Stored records
>>>>>
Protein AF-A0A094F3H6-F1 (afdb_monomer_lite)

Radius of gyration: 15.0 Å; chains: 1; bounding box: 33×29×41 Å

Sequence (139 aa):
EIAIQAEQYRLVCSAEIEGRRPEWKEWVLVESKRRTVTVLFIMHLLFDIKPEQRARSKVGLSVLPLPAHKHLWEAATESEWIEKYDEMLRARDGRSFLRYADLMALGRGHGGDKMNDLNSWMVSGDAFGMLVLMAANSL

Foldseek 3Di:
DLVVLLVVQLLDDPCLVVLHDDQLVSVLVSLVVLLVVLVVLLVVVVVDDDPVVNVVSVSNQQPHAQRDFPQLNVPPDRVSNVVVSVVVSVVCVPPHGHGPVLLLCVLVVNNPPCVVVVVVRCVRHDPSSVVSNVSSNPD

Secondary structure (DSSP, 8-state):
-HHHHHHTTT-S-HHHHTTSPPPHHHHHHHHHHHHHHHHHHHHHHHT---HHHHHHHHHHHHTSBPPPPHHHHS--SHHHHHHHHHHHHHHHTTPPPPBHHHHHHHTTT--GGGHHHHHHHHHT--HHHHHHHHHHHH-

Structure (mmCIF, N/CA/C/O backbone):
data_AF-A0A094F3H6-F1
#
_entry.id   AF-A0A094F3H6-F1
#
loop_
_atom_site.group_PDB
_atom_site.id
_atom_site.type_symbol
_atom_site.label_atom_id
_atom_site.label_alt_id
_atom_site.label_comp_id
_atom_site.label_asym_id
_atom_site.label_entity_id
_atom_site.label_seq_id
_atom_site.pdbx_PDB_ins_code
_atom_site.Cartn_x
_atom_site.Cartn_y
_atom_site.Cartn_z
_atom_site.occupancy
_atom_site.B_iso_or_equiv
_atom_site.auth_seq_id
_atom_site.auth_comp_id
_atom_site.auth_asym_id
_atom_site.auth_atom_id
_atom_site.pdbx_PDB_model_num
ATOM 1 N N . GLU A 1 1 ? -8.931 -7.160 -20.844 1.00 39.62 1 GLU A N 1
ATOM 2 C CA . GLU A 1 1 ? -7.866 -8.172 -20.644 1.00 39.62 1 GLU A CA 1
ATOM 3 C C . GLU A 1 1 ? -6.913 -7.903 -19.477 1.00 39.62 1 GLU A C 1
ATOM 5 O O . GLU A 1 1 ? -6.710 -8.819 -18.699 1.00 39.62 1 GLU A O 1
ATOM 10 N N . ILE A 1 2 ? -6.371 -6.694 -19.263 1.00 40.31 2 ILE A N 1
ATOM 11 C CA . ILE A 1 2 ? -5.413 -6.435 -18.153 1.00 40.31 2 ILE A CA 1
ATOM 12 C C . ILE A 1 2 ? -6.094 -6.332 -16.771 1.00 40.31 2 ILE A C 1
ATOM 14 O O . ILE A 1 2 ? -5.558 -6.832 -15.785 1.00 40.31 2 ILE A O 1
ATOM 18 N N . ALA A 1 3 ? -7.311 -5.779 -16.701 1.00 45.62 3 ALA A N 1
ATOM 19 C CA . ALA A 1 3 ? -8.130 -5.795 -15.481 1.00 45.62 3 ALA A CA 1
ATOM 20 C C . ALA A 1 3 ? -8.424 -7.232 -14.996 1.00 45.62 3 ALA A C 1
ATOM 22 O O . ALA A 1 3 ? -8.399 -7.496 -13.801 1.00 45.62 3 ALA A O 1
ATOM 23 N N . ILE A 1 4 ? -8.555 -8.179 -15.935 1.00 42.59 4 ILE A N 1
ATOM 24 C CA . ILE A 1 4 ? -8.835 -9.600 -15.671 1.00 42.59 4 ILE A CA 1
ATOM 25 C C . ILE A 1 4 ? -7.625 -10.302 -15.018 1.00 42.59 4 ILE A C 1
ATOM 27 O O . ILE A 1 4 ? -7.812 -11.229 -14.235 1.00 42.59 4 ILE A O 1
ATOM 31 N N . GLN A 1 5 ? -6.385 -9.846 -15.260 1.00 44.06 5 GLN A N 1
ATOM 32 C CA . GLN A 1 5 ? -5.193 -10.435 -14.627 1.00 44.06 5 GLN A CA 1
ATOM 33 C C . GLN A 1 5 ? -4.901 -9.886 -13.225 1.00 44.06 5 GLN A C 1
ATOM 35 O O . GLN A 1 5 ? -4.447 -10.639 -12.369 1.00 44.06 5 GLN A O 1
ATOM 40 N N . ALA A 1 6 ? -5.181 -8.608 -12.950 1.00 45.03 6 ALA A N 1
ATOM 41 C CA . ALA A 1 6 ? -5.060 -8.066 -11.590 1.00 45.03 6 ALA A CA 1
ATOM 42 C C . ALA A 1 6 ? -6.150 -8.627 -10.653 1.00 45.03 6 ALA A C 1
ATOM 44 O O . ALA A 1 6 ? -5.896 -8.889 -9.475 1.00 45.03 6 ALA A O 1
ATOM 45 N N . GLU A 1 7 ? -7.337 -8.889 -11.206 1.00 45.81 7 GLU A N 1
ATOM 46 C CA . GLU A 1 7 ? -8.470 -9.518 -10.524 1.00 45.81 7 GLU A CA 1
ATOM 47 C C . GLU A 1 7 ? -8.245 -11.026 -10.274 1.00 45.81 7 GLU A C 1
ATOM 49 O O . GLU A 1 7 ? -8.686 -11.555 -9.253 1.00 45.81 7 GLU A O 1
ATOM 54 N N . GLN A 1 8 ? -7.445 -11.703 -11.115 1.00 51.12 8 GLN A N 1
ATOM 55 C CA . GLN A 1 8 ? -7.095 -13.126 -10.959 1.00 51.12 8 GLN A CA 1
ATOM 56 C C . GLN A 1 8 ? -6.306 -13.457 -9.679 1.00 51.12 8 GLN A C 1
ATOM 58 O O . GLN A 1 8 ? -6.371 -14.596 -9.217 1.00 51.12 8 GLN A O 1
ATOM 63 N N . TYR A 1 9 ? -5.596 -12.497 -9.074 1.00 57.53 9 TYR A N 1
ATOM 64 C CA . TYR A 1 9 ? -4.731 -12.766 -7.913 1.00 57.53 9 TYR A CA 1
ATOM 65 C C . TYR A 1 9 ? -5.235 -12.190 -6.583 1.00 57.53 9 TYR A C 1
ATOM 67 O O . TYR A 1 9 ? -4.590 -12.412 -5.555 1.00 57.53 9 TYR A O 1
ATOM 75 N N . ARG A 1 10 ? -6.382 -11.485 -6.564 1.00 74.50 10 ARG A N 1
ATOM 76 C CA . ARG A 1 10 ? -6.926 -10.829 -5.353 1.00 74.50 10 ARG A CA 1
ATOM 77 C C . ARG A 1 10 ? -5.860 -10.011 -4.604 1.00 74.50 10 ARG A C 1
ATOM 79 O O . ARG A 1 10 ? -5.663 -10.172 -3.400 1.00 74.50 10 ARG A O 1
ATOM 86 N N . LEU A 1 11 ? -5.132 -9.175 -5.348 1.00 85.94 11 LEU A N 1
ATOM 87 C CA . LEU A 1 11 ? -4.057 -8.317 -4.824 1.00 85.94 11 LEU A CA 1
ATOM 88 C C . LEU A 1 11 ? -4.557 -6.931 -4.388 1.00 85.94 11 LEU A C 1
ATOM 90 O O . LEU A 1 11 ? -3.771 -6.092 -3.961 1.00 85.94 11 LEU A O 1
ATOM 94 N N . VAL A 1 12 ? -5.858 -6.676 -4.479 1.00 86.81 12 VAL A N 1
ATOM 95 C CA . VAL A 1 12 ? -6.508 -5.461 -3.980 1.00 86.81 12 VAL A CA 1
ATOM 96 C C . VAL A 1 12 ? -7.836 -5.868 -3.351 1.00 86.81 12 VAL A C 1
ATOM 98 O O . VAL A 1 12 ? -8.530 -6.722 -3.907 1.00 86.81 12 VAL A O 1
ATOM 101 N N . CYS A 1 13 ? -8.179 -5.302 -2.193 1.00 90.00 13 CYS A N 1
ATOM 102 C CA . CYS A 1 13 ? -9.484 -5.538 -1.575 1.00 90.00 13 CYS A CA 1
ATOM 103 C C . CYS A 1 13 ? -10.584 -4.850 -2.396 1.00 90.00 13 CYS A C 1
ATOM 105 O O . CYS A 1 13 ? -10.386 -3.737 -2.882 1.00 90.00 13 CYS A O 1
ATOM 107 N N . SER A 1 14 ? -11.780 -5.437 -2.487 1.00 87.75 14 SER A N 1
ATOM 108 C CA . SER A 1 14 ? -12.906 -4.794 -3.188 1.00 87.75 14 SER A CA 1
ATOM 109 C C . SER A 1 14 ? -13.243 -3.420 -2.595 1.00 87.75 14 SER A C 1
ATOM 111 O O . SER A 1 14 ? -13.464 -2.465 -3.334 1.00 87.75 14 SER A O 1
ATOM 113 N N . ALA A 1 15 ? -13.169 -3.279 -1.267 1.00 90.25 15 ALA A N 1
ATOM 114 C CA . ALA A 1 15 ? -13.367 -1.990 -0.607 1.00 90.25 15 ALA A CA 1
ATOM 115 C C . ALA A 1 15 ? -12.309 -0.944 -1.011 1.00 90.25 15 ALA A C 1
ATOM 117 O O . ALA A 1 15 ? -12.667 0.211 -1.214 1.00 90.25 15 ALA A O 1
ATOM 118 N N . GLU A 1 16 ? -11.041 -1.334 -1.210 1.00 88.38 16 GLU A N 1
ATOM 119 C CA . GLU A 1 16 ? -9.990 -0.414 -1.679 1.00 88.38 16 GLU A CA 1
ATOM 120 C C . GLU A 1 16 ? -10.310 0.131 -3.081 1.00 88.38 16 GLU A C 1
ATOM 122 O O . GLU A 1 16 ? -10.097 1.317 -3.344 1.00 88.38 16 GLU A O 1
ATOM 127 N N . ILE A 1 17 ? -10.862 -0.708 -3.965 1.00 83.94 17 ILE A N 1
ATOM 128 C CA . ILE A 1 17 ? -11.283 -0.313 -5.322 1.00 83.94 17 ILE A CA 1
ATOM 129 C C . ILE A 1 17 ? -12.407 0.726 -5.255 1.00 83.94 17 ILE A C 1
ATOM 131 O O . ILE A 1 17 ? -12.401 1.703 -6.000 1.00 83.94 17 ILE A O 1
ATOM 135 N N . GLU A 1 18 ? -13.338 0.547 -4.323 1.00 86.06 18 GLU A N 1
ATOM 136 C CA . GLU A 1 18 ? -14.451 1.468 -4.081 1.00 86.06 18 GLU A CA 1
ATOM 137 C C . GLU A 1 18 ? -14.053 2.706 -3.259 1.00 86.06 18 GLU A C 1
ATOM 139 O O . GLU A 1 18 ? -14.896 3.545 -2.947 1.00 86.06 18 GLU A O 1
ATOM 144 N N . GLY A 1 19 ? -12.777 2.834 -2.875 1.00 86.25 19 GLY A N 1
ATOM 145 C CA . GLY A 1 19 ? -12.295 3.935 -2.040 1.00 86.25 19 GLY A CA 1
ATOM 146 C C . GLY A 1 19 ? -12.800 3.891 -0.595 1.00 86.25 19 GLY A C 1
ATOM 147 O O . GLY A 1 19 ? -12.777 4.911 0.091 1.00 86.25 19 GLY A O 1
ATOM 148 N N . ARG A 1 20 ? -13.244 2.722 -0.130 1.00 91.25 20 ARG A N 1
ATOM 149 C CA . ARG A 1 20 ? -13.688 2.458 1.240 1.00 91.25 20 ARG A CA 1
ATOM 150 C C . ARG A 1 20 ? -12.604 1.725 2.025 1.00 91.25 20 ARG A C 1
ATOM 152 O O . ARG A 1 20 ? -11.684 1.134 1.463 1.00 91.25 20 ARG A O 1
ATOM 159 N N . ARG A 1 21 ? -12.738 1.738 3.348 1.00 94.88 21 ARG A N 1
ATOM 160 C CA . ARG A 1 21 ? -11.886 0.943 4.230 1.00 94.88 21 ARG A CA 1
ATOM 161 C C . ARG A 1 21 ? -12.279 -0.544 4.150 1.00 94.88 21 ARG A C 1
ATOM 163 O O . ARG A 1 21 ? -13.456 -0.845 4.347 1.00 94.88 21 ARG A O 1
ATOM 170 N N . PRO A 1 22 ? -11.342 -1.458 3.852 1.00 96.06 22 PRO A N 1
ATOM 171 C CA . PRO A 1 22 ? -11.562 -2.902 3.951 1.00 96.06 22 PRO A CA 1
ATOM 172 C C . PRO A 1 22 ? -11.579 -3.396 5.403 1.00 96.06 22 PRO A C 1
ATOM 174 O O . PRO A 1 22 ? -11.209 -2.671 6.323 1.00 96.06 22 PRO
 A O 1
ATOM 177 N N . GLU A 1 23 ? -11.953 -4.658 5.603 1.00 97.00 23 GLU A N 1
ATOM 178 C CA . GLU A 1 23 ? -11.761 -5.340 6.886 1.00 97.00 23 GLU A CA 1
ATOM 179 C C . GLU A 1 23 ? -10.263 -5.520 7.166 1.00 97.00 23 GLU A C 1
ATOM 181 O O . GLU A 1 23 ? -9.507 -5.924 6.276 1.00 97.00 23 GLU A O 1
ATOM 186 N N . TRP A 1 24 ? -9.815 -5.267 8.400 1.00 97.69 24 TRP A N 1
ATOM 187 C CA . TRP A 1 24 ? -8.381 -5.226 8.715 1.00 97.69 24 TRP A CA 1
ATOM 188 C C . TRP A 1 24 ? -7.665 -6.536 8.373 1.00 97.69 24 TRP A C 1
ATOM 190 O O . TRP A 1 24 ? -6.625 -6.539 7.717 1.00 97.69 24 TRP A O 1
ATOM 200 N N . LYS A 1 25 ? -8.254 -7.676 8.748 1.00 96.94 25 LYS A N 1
<<<<<
-- Task item --
Retype the portion of the data above that starts on the line with "ATOM 137 C C" and finishes on the line with "ATOM 149 C CA", including both of those lines.

-- Exercise result --
ATOM 137 C C . GLU A 1 18 ? -14.053 2.706 -3.259 1.00 86.06 18 GLU A C 1
ATOM 139 O O . GLU A 1 18 ? -14.896 3.545 -2.947 1.00 86.06 18 GLU A O 1
ATOM 144 N N . GLY A 1 19 ? -12.777 2.834 -2.875 1.00 86.25 19 GLY A N 1
ATOM 145 C CA . GLY A 1 19 ? -12.295 3.935 -2.040 1.00 86.25 19 GLY A CA 1
ATOM 146 C C . GLY A 1 19 ? -12.800 3.891 -0.595 1.00 86.25 19 GLY A C 1
ATOM 147 O O . GLY A 1 19 ? -12.777 4.911 0.091 1.00 86.25 19 GLY A O 1
ATOM 148 N N . ARG A 1 20 ? -13.244 2.722 -0.130 1.00 91.25 20 ARG A N 1
ATOM 149 C CA . ARG A 1 20 ? -13.688 2.458 1.240 1.00 91.25 20 ARG A CA 1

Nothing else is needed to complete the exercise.